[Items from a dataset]
──────────────────────────────

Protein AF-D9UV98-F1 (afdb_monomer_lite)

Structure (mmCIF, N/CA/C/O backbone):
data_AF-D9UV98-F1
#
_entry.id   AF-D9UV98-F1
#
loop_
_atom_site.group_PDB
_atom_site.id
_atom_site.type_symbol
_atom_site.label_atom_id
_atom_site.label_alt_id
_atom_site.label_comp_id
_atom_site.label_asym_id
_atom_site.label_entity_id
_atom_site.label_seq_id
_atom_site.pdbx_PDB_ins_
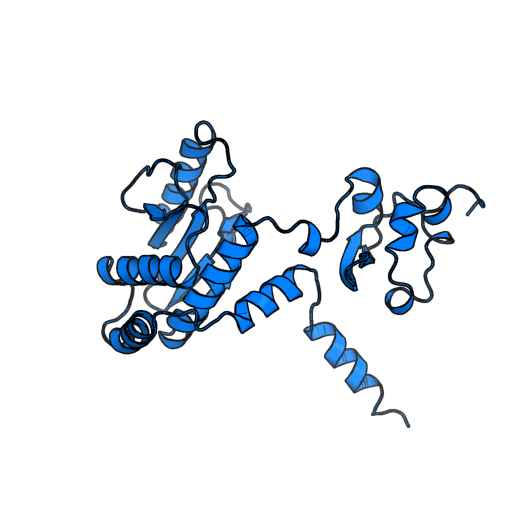code
_atom_site.Cartn_x
_atom_site.Cartn_y
_atom_site.Cartn_z
_atom_site.occupancy
_atom_site.B_iso_or_equiv
_atom_site.auth_seq_id
_atom_site.auth_comp_id
_atom_site.auth_asym_id
_atom_site.auth_atom_id
_atom_site.pdbx_PDB_model_num
ATOM 1 N N . MET A 1 1 ? 19.329 -11.527 -39.213 1.00 51.00 1 MET A N 1
ATOM 2 C CA . MET A 1 1 ? 19.764 -10.327 -38.465 1.00 51.00 1 MET A CA 1
ATOM 3 C C . MET A 1 1 ? 21.173 -9.980 -38.907 1.00 51.00 1 MET A C 1
ATOM 5 O O . MET A 1 1 ? 21.978 -10.890 -39.040 1.00 51.00 1 MET A O 1
ATOM 9 N N . THR A 1 2 ? 21.455 -8.714 -39.216 1.00 51.00 2 THR A N 1
ATOM 10 C CA . THR A 1 2 ? 22.820 -8.267 -39.536 1.00 51.00 2 THR A CA 1
ATOM 11 C C . THR A 1 2 ? 23.650 -8.202 -38.249 1.00 51.00 2 THR A C 1
ATOM 13 O O . THR A 1 2 ? 23.096 -7.966 -37.173 1.00 51.00 2 THR A O 1
ATOM 16 N N . GLN A 1 3 ? 24.973 -8.389 -38.337 1.00 62.78 3 GLN A N 1
ATOM 17 C CA . GLN A 1 3 ? 25.892 -8.354 -37.181 1.00 62.78 3 GLN A CA 1
ATOM 18 C C . GLN A 1 3 ? 25.782 -7.068 -36.333 1.00 62.78 3 GLN A C 1
ATOM 20 O O . GLN A 1 3 ? 26.183 -7.064 -35.174 1.00 62.78 3 GLN A O 1
ATOM 25 N N . THR A 1 4 ? 25.210 -5.992 -36.883 1.00 74.44 4 THR A N 1
ATOM 26 C CA . THR A 1 4 ? 25.203 -4.648 -36.291 1.00 74.44 4 THR A CA 1
ATOM 27 C C . THR A 1 4 ? 23.844 -4.169 -35.768 1.00 74.44 4 THR A C 1
ATOM 29 O O . THR A 1 4 ? 23.800 -3.120 -35.127 1.00 74.44 4 THR A O 1
ATOM 32 N N . ASN A 1 5 ? 22.735 -4.881 -36.017 1.00 87.19 5 ASN A N 1
ATOM 33 C CA . ASN A 1 5 ? 21.391 -4.451 -35.599 1.00 87.19 5 ASN A CA 1
ATOM 34 C C . ASN A 1 5 ? 20.706 -5.480 -34.689 1.00 87.19 5 ASN A C 1
ATOM 36 O O . ASN A 1 5 ? 19.740 -6.134 -35.078 1.00 87.19 5 ASN A O 1
ATOM 40 N N . ASN A 1 6 ? 21.240 -5.633 -33.481 1.00 93.56 6 ASN A N 1
ATOM 41 C CA . ASN A 1 6 ? 20.704 -6.482 -32.418 1.00 93.56 6 ASN A CA 1
ATOM 42 C C . ASN A 1 6 ? 20.945 -5.823 -31.048 1.00 93.56 6 ASN A C 1
ATOM 44 O O . ASN A 1 6 ? 21.699 -4.848 -30.961 1.00 93.56 6 ASN A O 1
ATOM 48 N N . LEU A 1 7 ? 20.301 -6.335 -29.995 1.00 94.12 7 LEU A N 1
ATOM 49 C CA . LEU A 1 7 ? 20.404 -5.782 -28.641 1.00 94.12 7 LEU A CA 1
ATOM 50 C C . LEU A 1 7 ? 21.856 -5.738 -28.156 1.00 94.12 7 LEU A C 1
ATOM 52 O O . LEU A 1 7 ? 22.288 -4.685 -27.705 1.00 94.12 7 LEU A O 1
ATOM 56 N N . ALA A 1 8 ? 22.625 -6.819 -28.325 1.00 94.38 8 ALA A N 1
ATOM 57 C CA . ALA A 1 8 ? 24.024 -6.863 -27.885 1.00 94.38 8 ALA A CA 1
ATOM 58 C C . ALA A 1 8 ? 24.902 -5.796 -28.554 1.00 94.38 8 ALA A C 1
ATOM 60 O O . ALA A 1 8 ? 25.730 -5.170 -27.901 1.00 94.38 8 ALA A O 1
ATOM 61 N N . ALA A 1 9 ? 24.715 -5.587 -29.859 1.00 93.19 9 ALA A N 1
ATOM 62 C CA . ALA A 1 9 ? 25.508 -4.642 -30.638 1.00 93.19 9 ALA A CA 1
ATOM 63 C C . ALA A 1 9 ? 25.123 -3.177 -30.377 1.00 93.19 9 ALA A C 1
ATOM 65 O O . ALA A 1 9 ? 25.970 -2.295 -30.499 1.00 93.19 9 ALA A O 1
ATOM 66 N N . LYS A 1 10 ? 23.850 -2.898 -30.066 1.00 94.25 10 LYS A N 1
ATOM 67 C CA . LYS A 1 10 ? 23.336 -1.528 -29.880 1.00 94.25 10 LYS A CA 1
ATOM 68 C C . LYS A 1 10 ? 23.285 -1.078 -28.419 1.00 94.25 10 LYS A C 1
ATOM 70 O O . LYS A 1 10 ? 23.411 0.114 -28.173 1.00 94.25 10 LYS A O 1
ATOM 75 N N . HIS A 1 11 ? 23.106 -2.012 -27.488 1.00 93.31 11 HIS A N 1
ATOM 76 C CA . HIS A 1 11 ? 22.982 -1.771 -26.049 1.00 93.31 11 HIS A CA 1
ATOM 77 C C . HIS A 1 11 ? 23.790 -2.821 -25.263 1.00 93.31 11 HIS A C 1
ATOM 79 O O . HIS A 1 11 ? 23.212 -3.722 -24.642 1.00 93.31 11 HIS A O 1
ATOM 85 N N . PRO A 1 12 ? 25.134 -2.767 -25.329 1.00 93.56 12 PRO A N 1
ATOM 86 C CA . PRO A 1 12 ? 25.996 -3.722 -24.632 1.00 93.56 12 PRO A CA 1
ATOM 87 C C . PRO A 1 12 ? 25.820 -3.673 -23.107 1.00 93.56 12 PRO A C 1
ATOM 89 O O . PRO A 1 12 ? 25.936 -4.700 -22.447 1.00 93.56 12 PRO A O 1
ATOM 92 N N . ASP A 1 13 ? 25.479 -2.508 -22.560 1.00 91.25 13 ASP A N 1
ATOM 93 C CA . ASP A 1 13 ? 25.097 -2.290 -21.165 1.00 91.25 13 ASP A CA 1
ATOM 94 C C . ASP A 1 13 ? 23.876 -3.131 -20.761 1.00 91.25 13 ASP A C 1
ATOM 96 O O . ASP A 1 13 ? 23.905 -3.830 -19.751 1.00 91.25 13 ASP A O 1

──────────────────────────────

What you return must match the records line for line, with the pictures left out.

Answer to the exercise →
Protein AF-D9UV98-F1 (afdb_monomer_lite)

Structure (mmCIF, N/CA/C/O backbone):
data_AF-D9UV98-F1
#
_entry.id   AF-D9UV98-F1
#
loop_
_atom_site.group_PDB
_atom_site.id
_atom_site.type_symbol
_atom_site.label_atom_id
_atom_site.label_alt_id
_atom_site.label_comp_id
_atom_site.label_asym_id
_atom_site.label_entity_id
_atom_site.label_seq_id
_atom_site.pdbx_PDB_ins_
code
_atom_site.Cartn_x
_atom_site.Cartn_y
_atom_site.Cartn_z
_atom_site.occupancy
_atom_site.B_iso_or_equiv
_atom_site.auth_seq_id
_atom_site.auth_comp_id
_atom_site.auth_asym_id
_atom_site.auth_atom_id
_atom_site.pdbx_PDB_model_num
ATOM 1 N N . MET A 1 1 ? 19.329 -11.527 -39.213 1.00 51.00 1 MET A N 1
ATOM 2 C CA . MET A 1 1 ? 19.764 -10.327 -38.465 1.00 51.00 1 MET A CA 1
ATOM 3 C C . MET A 1 1 ? 21.173 -9.980 -38.907 1.00 51.00 1 MET A C 1
ATOM 5 O O . MET A 1 1 ? 21.978 -10.890 -39.040 1.00 51.00 1 MET A O 1
ATOM 9 N N . THR A 1 2 ? 21.455 -8.714 -39.216 1.00 51.00 2 THR A N 1
ATOM 10 C CA . THR A 1 2 ? 22.820 -8.267 -39.536 1.00 51.00 2 THR A CA 1
ATOM 11 C C . THR A 1 2 ? 23.650 -8.202 -38.249 1.00 51.00 2 THR A C 1
ATOM 13 O O . THR A 1 2 ? 23.096 -7.966 -37.173 1.00 51.00 2 THR A O 1
ATOM 16 N N . GLN A 1 3 ? 24.973 -8.389 -38.337 1.00 62.78 3 GLN A N 1
ATOM 17 C CA . GLN A 1 3 ? 25.892 -8.354 -37.181 1.00 62.78 3 GLN A CA 1
ATOM 18 C C . GLN A 1 3 ? 25.782 -7.068 -36.333 1.00 62.78 3 GLN A C 1
ATOM 20 O O . GLN A 1 3 ? 26.183 -7.064 -35.174 1.00 62.78 3 GLN A O 1
ATOM 25 N N . THR A 1 4 ? 25.210 -5.992 -36.883 1.00 74.44 4 THR A N 1
ATOM 26 C CA . THR A 1 4 ? 25.203 -4.648 -36.291 1.00 74.44 4 THR A CA 1
ATOM 27 C C . THR A 1 4 ? 23.844 -4.169 -35.768 1.00 74.44 4 THR A C 1
ATOM 29 O O . THR A 1 4 ? 23.800 -3.120 -35.127 1.00 74.44 4 THR A O 1
ATOM 32 N N . ASN A 1 5 ? 22.735 -4.881 -36.017 1.00 87.19 5 ASN A N 1
ATOM 33 C CA . ASN A 1 5 ? 21.391 -4.451 -35.599 1.00 87.19 5 ASN A CA 1
ATOM 34 C C . ASN A 1 5 ? 20.706 -5.480 -34.689 1.00 87.19 5 ASN A C 1
ATOM 36 O O . ASN A 1 5 ? 19.740 -6.134 -35.078 1.00 87.19 5 ASN A O 1
ATOM 40 N N . ASN A 1 6 ? 21.240 -5.633 -33.481 1.00 93.56 6 ASN A N 1
ATOM 41 C CA . ASN A 1 6 ? 20.704 -6.482 -32.418 1.00 93.56 6 ASN A CA 1
ATOM 42 C C . ASN A 1 6 ? 20.945 -5.823 -31.048 1.00 93.56 6 ASN A C 1
ATOM 44 O O . ASN A 1 6 ? 21.699 -4.848 -30.961 1.00 93.56 6 ASN A O 1
ATOM 48 N N . LEU A 1 7 ? 20.301 -6.335 -29.995 1.00 94.12 7 LEU A N 1
ATOM 49 C CA . LEU A 1 7 ? 20.404 -5.782 -28.641 1.00 94.12 7 LEU A CA 1
ATOM 50 C C . LEU A 1 7 ? 21.856 -5.738 -28.156 1.00 94.12 7 LEU A C 1
ATOM 52 O O . LEU A 1 7 ? 22.288 -4.685 -27.705 1.00 94.12 7 LEU A O 1
ATOM 56 N N . ALA A 1 8 ? 22.625 -6.819 -28.325 1.00 94.38 8 ALA A N 1
ATOM 57 C CA . ALA A 1 8 ? 24.024 -6.863 -27.885 1.00 94.38 8 ALA A CA 1
ATOM 58 C C . ALA A 1 8 ? 24.902 -5.796 -28.554 1.00 94.38 8 ALA A C 1
ATOM 60 O O . ALA A 1 8 ? 25.730 -5.170 -27.901 1.00 94.38 8 ALA A O 1
ATOM 61 N N . ALA A 1 9 ? 24.715 -5.587 -29.859 1.00 93.19 9 ALA A N 1
ATOM 62 C CA . ALA A 1 9 ? 25.508 -4.642 -30.638 1.00 93.19 9 ALA A CA 1
ATOM 63 C C . ALA A 1 9 ? 25.123 -3.177 -30.377 1.00 93.19 9 ALA A C 1
ATOM 65 O O . ALA A 1 9 ? 25.970 -2.295 -30.499 1.00 93.19 9 ALA A O 1
ATOM 66 N N . LYS A 1 10 ? 23.850 -2.898 -30.066 1.00 94.25 10 LYS A N 1
ATOM 67 C CA . LYS A 1 10 ? 23.336 -1.528 -29.880 1.00 94.25 10 LYS A CA 1
ATOM 68 C C . LYS A 1 10 ? 23.285 -1.078 -28.419 1.00 94.25 10 LYS A C 1
ATOM 70 O O . LYS A 1 10 ? 23.411 0.114 -28.173 1.00 94.25 10 LYS A O 1
ATOM 75 N N . HIS A 1 11 ? 23.106 -2.012 -27.488 1.00 93.31 11 HIS A N 1
ATOM 76 C CA . HIS A 1 11 ? 22.982 -1.771 -26.049 1.00 93.31 11 HIS A CA 1
ATOM 77 C C . HIS A 1 11 ? 23.790 -2.821 -25.263 1.00 93.31 11 HIS A C 1
ATOM 79 O O . HIS A 1 11 ? 23.212 -3.722 -24.642 1.00 93.31 11 HIS A O 1
ATOM 85 N N . PRO A 1 12 ? 25.134 -2.767 -25.329 1.00 93.56 12 PRO A N 1
ATOM 86 C CA . PRO A 1 12 ? 25.996 -3.722 -24.632 1.00 93.56 12 PRO A CA 1
ATOM 87 C C . PRO A 1 12 ? 25.820 -3.673 -23.107 1.00 93.56 12 PRO A C 1
ATOM 89 O O . PRO A 1 12 ? 25.936 -4.700 -22.447 1.00 93.56 12 PRO A O 1
ATOM 92 N N . ASP A 1 13 ? 25.479 -2.508 -22.560 1.00 91.25 13 ASP A N 1
ATOM 93 C CA . ASP A 1 13 ? 25.097 -2.290 -21.165 1.00 91.25 13 ASP A CA 1
ATOM 94 C C . ASP A 1 13 ? 23.876 -3.131 -20.761 1.00 91.25 13 ASP A C 1
ATOM 96 O O . ASP A 1 13 ? 23.905 -3.830 -19.751 1.00 91.25 13 ASP A O 1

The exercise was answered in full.